From: Tab Atkins Jr. <jackalmage@gmail.com>
Date: Fri, 29 May 2015 14:43:00 -0700
Message-ID: <CAAWBYDAu2v2+LvD=3pA-DgY+FyvFRGdjQ9CE1aKFQEu6TMKYWw@mail.gmail.com>
To: Koji Ishii <kojiishi@gmail.com>
Cc: W3C www-style mailing list <www-style@w3.org>
On Fri, May 29, 2015 at 9:47 AM, Koji Ishii <kojiishi@gmail.com> wrote:
> What I'm suggesting here is for UA not to handle the overflow in block
> direction automatically and forcibly.
> Was this point clear?

I'm not sure what you mean by this, so no. ^_^  Let me restate what
the behavior in question is:

When you have orthogonal flows, such as vertical Japanese text in an
English document, if you're not careful with sizing you can easily get
horrible behavior.  Without an explicit height, the line-length of the
Japanese is unconstrained, and will lay out similar to max-content,
requiring people to scroll down to read each line and then back up to
read the next.  As well, if the text is long enough, the lines will
stack off the screen horizontally, creating a "T-shaped" document.
Horizontal scrolling in a primarily-vertical page is very frustrating.

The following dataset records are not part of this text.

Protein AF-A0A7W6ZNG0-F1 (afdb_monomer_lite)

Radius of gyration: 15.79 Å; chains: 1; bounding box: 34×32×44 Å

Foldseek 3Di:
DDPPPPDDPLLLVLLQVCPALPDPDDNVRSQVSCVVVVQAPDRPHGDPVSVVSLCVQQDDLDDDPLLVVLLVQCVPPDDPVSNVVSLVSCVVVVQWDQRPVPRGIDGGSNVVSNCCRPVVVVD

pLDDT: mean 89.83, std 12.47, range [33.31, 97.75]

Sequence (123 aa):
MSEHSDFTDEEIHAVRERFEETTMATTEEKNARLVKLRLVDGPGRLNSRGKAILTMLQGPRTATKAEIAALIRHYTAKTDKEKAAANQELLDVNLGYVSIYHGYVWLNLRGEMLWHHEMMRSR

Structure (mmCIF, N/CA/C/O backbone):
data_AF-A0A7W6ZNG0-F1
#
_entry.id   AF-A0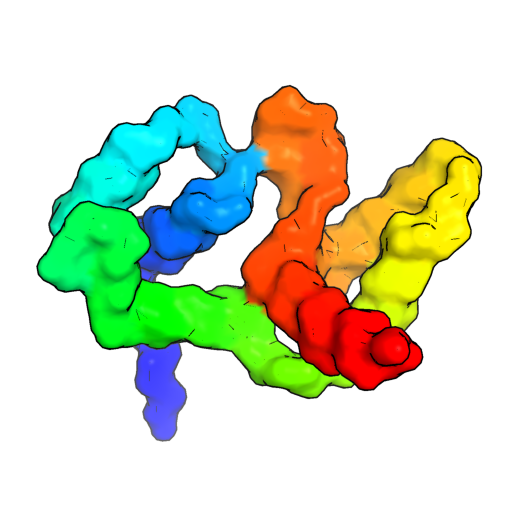A7W6ZNG0-F1
#
loop_
_atom_site.group_PDB
_atom_site.id
_atom_site.type_symbol
_atom_site.label_atom_id
_atom_site.label_alt_id
_atom_site.label_comp_id
_atom_site.label_asym_id
_atom_site.label_entity_id
_atom_site.label_seq_id
_atom_site.pdbx_PDB_ins_code
_atom_site.Cartn_x
_atom_site.Cartn_y
_atom_site.Cartn_z
_atom_site.occupancy
_atom_site.B_iso_or_equiv
_atom_site.auth_seq_id
_atom_site.auth_comp_id
_atom_site.auth_asym_id
_atom_site.auth_atom_id
_atom_site.pdbx_PDB_model_num
ATOM 1 N N . MET A 1 1 ? -12.780 -15.676 -17.551 1.00 33.31 1 MET A N 1
ATOM 2 C CA . MET A 1 1 ? -11.450 -16.092 -17.059 1.00 33.31 1 MET A CA 1
ATOM 3 C C . MET A 1 1 ? -10.691 -14.813 -16.762 1.00 33.31 1 MET A C 1
ATOM 5 O O . MET A 1 1 ? -10.693 -13.943 -17.618 1.00 33.31 1 MET A O 1
ATOM 9 N N . SER A 1 2 ? -10.235 -14.620 -15.525 1.00 40.06 2 SER A N 1
ATOM 10 C CA . SER A 1 2 ? -9.764 -13.324 -15.017 1.00 40.06 2 SER A CA 1
ATOM 11 C C . SER A 1 2 ? -8.412 -12.927 -15.616 1.00 40.06 2 SER A C 1
ATOM 13 O O . SER A 1 2 ? -7.450 -13.668 -15.442 1.00 40.06 2 SER A O 1
ATOM 15 N N . GLU A 1 3 ? -8.325 -11.741 -16.222 1.00 46.53 3 GLU A N 1
ATOM 16 C CA . GLU A 1 3 ? -7.107 -11.085 -16.752 1.00 46.53 3 GLU A CA 1
ATOM 17 C C . GLU A 1 3 ? -6.062 -10.711 -15.669 1.00 46.53 3 GLU A C 1
ATOM 19 O O . GLU A 1 3 ? -5.291 -9.769 -15.818 1.00 46.53 3 GLU A O 1
ATOM 24 N N . HIS A 1 4 ? -6.030 -11.423 -14.543 1.00 49.84 4 HIS A N 1
ATOM 25 C CA . HIS A 1 4 ? -5.078 -11.194 -13.455 1.00 49.84 4 HIS A CA 1
ATOM 26 C C . HIS A 1 4 ? -3.850 -12.120 -13.521 1.00 49.84 4 HIS A C 1
ATOM 28 O O . HIS A 1 4 ? -3.029 -12.082 -12.612 1.00 49.84 4 HIS A O 1
ATOM 34 N N . SER A 1 5 ? -3.696 -12.937 -14.572 1.00 55.59 5 SER A N 1
ATOM 35 C CA . SER A 1 5 ? -2.604 -13.922 -14.686 1.00 55.59 5 SER A CA 1
ATOM 36 C C . SER A 1 5 ? -1.274 -13.389 -15.227 1.00 55.59 5 SER A C 1
ATOM 38 O O . SER A 1 5 ? -0.315 -14.152 -15.276 1.00 55.59 5 SER A O 1
ATOM 40 N N . ASP A 1 6 ? -1.188 -12.121 -15.640 1.00 81.12 6 ASP A N 1
ATOM 41 C CA . ASP A 1 6 ? -0.109 -11.701 -16.548 1.00 81.12 6 ASP A CA 1
ATOM 42 C C . ASP A 1 6 ? 0.951 -10.784 -15.925 1.00 81.12 6 ASP A C 1
ATOM 44 O O . ASP A 1 6 ? 1.876 -10.387 -16.633 1.00 81.12 6 ASP A O 1
ATOM 48 N N . PHE A 1 7 ? 0.850 -10.405 -14.646 1.00 92.12 7 PHE A N 1
ATOM 49 C CA . PHE A 1 7 ? 1.889 -9.607 -13.977 1.00 92.12 7 PHE A CA 1
ATOM 50 C C . PHE A 1 7 ? 2.928 -10.508 -13.318 1.00 92.12 7 PHE A C 1
ATOM 52 O O . PHE A 1 7 ? 2.572 -11.486 -12.664 1.00 92.12 7 PHE A O 1
ATOM 59 N N . THR A 1 8 ? 4.206 -10.161 -13.445 1.00 94.44 8 THR A N 1
ATOM 60 C CA . THR A 1 8 ? 5.260 -10.862 -12.705 1.00 94.44 8 THR A CA 1
ATOM 61 C C . THR A 1 8 ? 5.362 -10.329 -11.279 1.00 94.44 8 THR A C 1
ATOM 63 O O . THR A 1 8 ? 5.059 -9.162 -11.009 1.00 94.44 8 THR A O 1
ATOM 66 N N . ASP A 1 9 ? 5.856 -11.158 -10.359 1.00 94.62 9 ASP A N 1
ATOM 67 C CA . ASP A 1 9 ? 6.121 -10.734 -8.979 1.00 94.62 9 ASP A CA 1
ATOM 68 C C . ASP A 1 9 ? 7.080 -9.537 -8.925 1.00 94.62 9 ASP A C 1
ATOM 70 O O . ASP A 1 9 ? 6.912 -8.637 -8.103 1.00 94.62 9 ASP A O 1
ATOM 74 N N . GLU A 1 10 ? 8.047 -9.476 -9.847 1.00 95.31 10 GLU A N 1
ATOM 75 C CA . GLU A 1 10 ? 8.983 -8.356 -9.972 1.00 95.31 10 GLU A CA 1
ATOM 76 C C . GLU A 1 10 ? 8.276 -7.048 -10.346 1.00 95.31 10 GLU A C 1
ATOM 78 O O . GLU A 1 10 ? 8.589 -5.994 -9.789 1.00 95.31 10 GLU A O 1
ATOM 83 N N . GLU A 1 11 ? 7.306 -7.095 -11.263 1.00 96.62 11 GLU A N 1
ATOM 84 C CA . GLU A 1 11 ? 6.517 -5.925 -11.653 1.00 96.62 11 GLU A CA 1
ATOM 85 C C . GLU A 1 11 ? 5.623 -5.445 -10.511 1.00 96.62 11 GLU A C 1
ATOM 87 O O . GLU A 1 11 ? 5.567 -4.246 -10.224 1.00 96.62 11 GLU A O 1
ATOM 92 N N . ILE A 1 12 ? 4.958 -6.380 -9.828 1.00 96.06 12 ILE A N 1
ATOM 93 C CA . ILE A 1 12 ? 4.118 -6.081 -8.667 1.00 96.06 12 ILE A CA 1
ATOM 94 C C . ILE A 1 12 ? 4.961 -5.437 -7.567 1.00 96.06 12 ILE A C 1
ATOM 96 O O . ILE A 1 12 ? 4.576 -4.402 -7.017 1.00 96.06 12 ILE A O 1
ATOM 100 N N . HIS A 1 13 ? 6.124 -6.017 -7.274 1.00 95.38 13 HIS A N 1
ATOM 101 C CA . HIS A 1 13 ? 7.035 -5.510 -6.260 1.00 95.38 13 HIS A CA 1
ATOM 102 C C . HIS A 1 13 ? 7.566 -4.118 -6.616 1.00 95.38 13 HIS A C 1
ATOM 104 O O . HIS A 1 13 ? 7.490 -3.216 -5.785 1.00 95.38 13 HIS A O 1
ATOM 110 N N . ALA A 1 14 ? 7.994 -3.895 -7.862 1.00 95.62 14 ALA A N 1
ATOM 111 C CA . ALA A 1 14 ? 8.505 -2.597 -8.300 1.00 95.62 14 ALA A CA 1
ATOM 112 C C . ALA A 1 14 ? 7.451 -1.481 -8.207 1.00 95.62 14 ALA A C 1
ATOM 114 O O . ALA A 1 14 ? 7.769 -0.351 -7.829 1.00 95.62 14 ALA A O 1
ATOM 115 N N . VAL A 1 15 ? 6.186 -1.776 -8.536 1.00 95.62 15 VAL A N 1
ATOM 116 C CA . VAL A 1 15 ? 5.094 -0.805 -8.365 1.00 95.62 15 VAL A CA 1
ATOM 117 C C . VAL A 1 15 ? 4.798 -0.576 -6.888 1.00 95.62 15 VAL A C 1
ATOM 119 O O . VAL A 1 15 ? 4.587 0.569 -6.503 1.00 95.62 15 VAL A O 1
ATOM 122 N N . ARG A 1 16 ? 4.823 -1.620 -6.054 1.00 95.25 16 ARG A N 1
ATOM 123 C CA . ARG A 1 16 ? 4.606 -1.508 -4.606 1.00 95.25 16 ARG A CA 1
ATOM 124 C C . ARG A 1 16 ? 5.671 -0.637 -3.930 1.00 95.25 16 ARG A C 1
ATOM 126 O O . ARG A 1 16 ? 5.329 0.353 -3.293 1.00 95.25 16 ARG A O 1
ATOM 133 N N . GLU A 1 17 ? 6.953 -0.940 -4.132 1.00 93.31 17 GLU A N 1
ATOM 134 C CA . GLU A 1 17 ? 8.098 -0.220 -3.537 1.00 93.31 17 GLU A CA 1
ATOM 135 C C . GLU A 1 17 ? 8.171 1.263 -3.911 1.00 93.31 17 GLU A C 1
ATOM 137 O O . GLU A 1 17 ? 8.815 2.065 -3.224 1.00 93.31 17 GLU A O 1
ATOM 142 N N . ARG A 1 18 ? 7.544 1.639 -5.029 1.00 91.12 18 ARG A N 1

Automatically applying multicol with some constraints fixes both of
these problems.  By setting a column-width of the screen height, lines
won't span longer than the screen, so you can read more comfortably.
(Screen height might not be the ideal line length, but at least you
don't have to scroll back and forth to read; it's a minimum viable
fix-up.)  By using multicol, when there are enough lines to overflow
the width of the element they instead create a new column downward, so
the document stays vertically-scrollable only.

This behavior causes orthogonal content to conform to the document's
overall flow-direction preferences, avoiding user-hostile behavior,
particularly when an author tests only with short spans of content but
in production the content is sometimes long.

Is there anything in this you object to?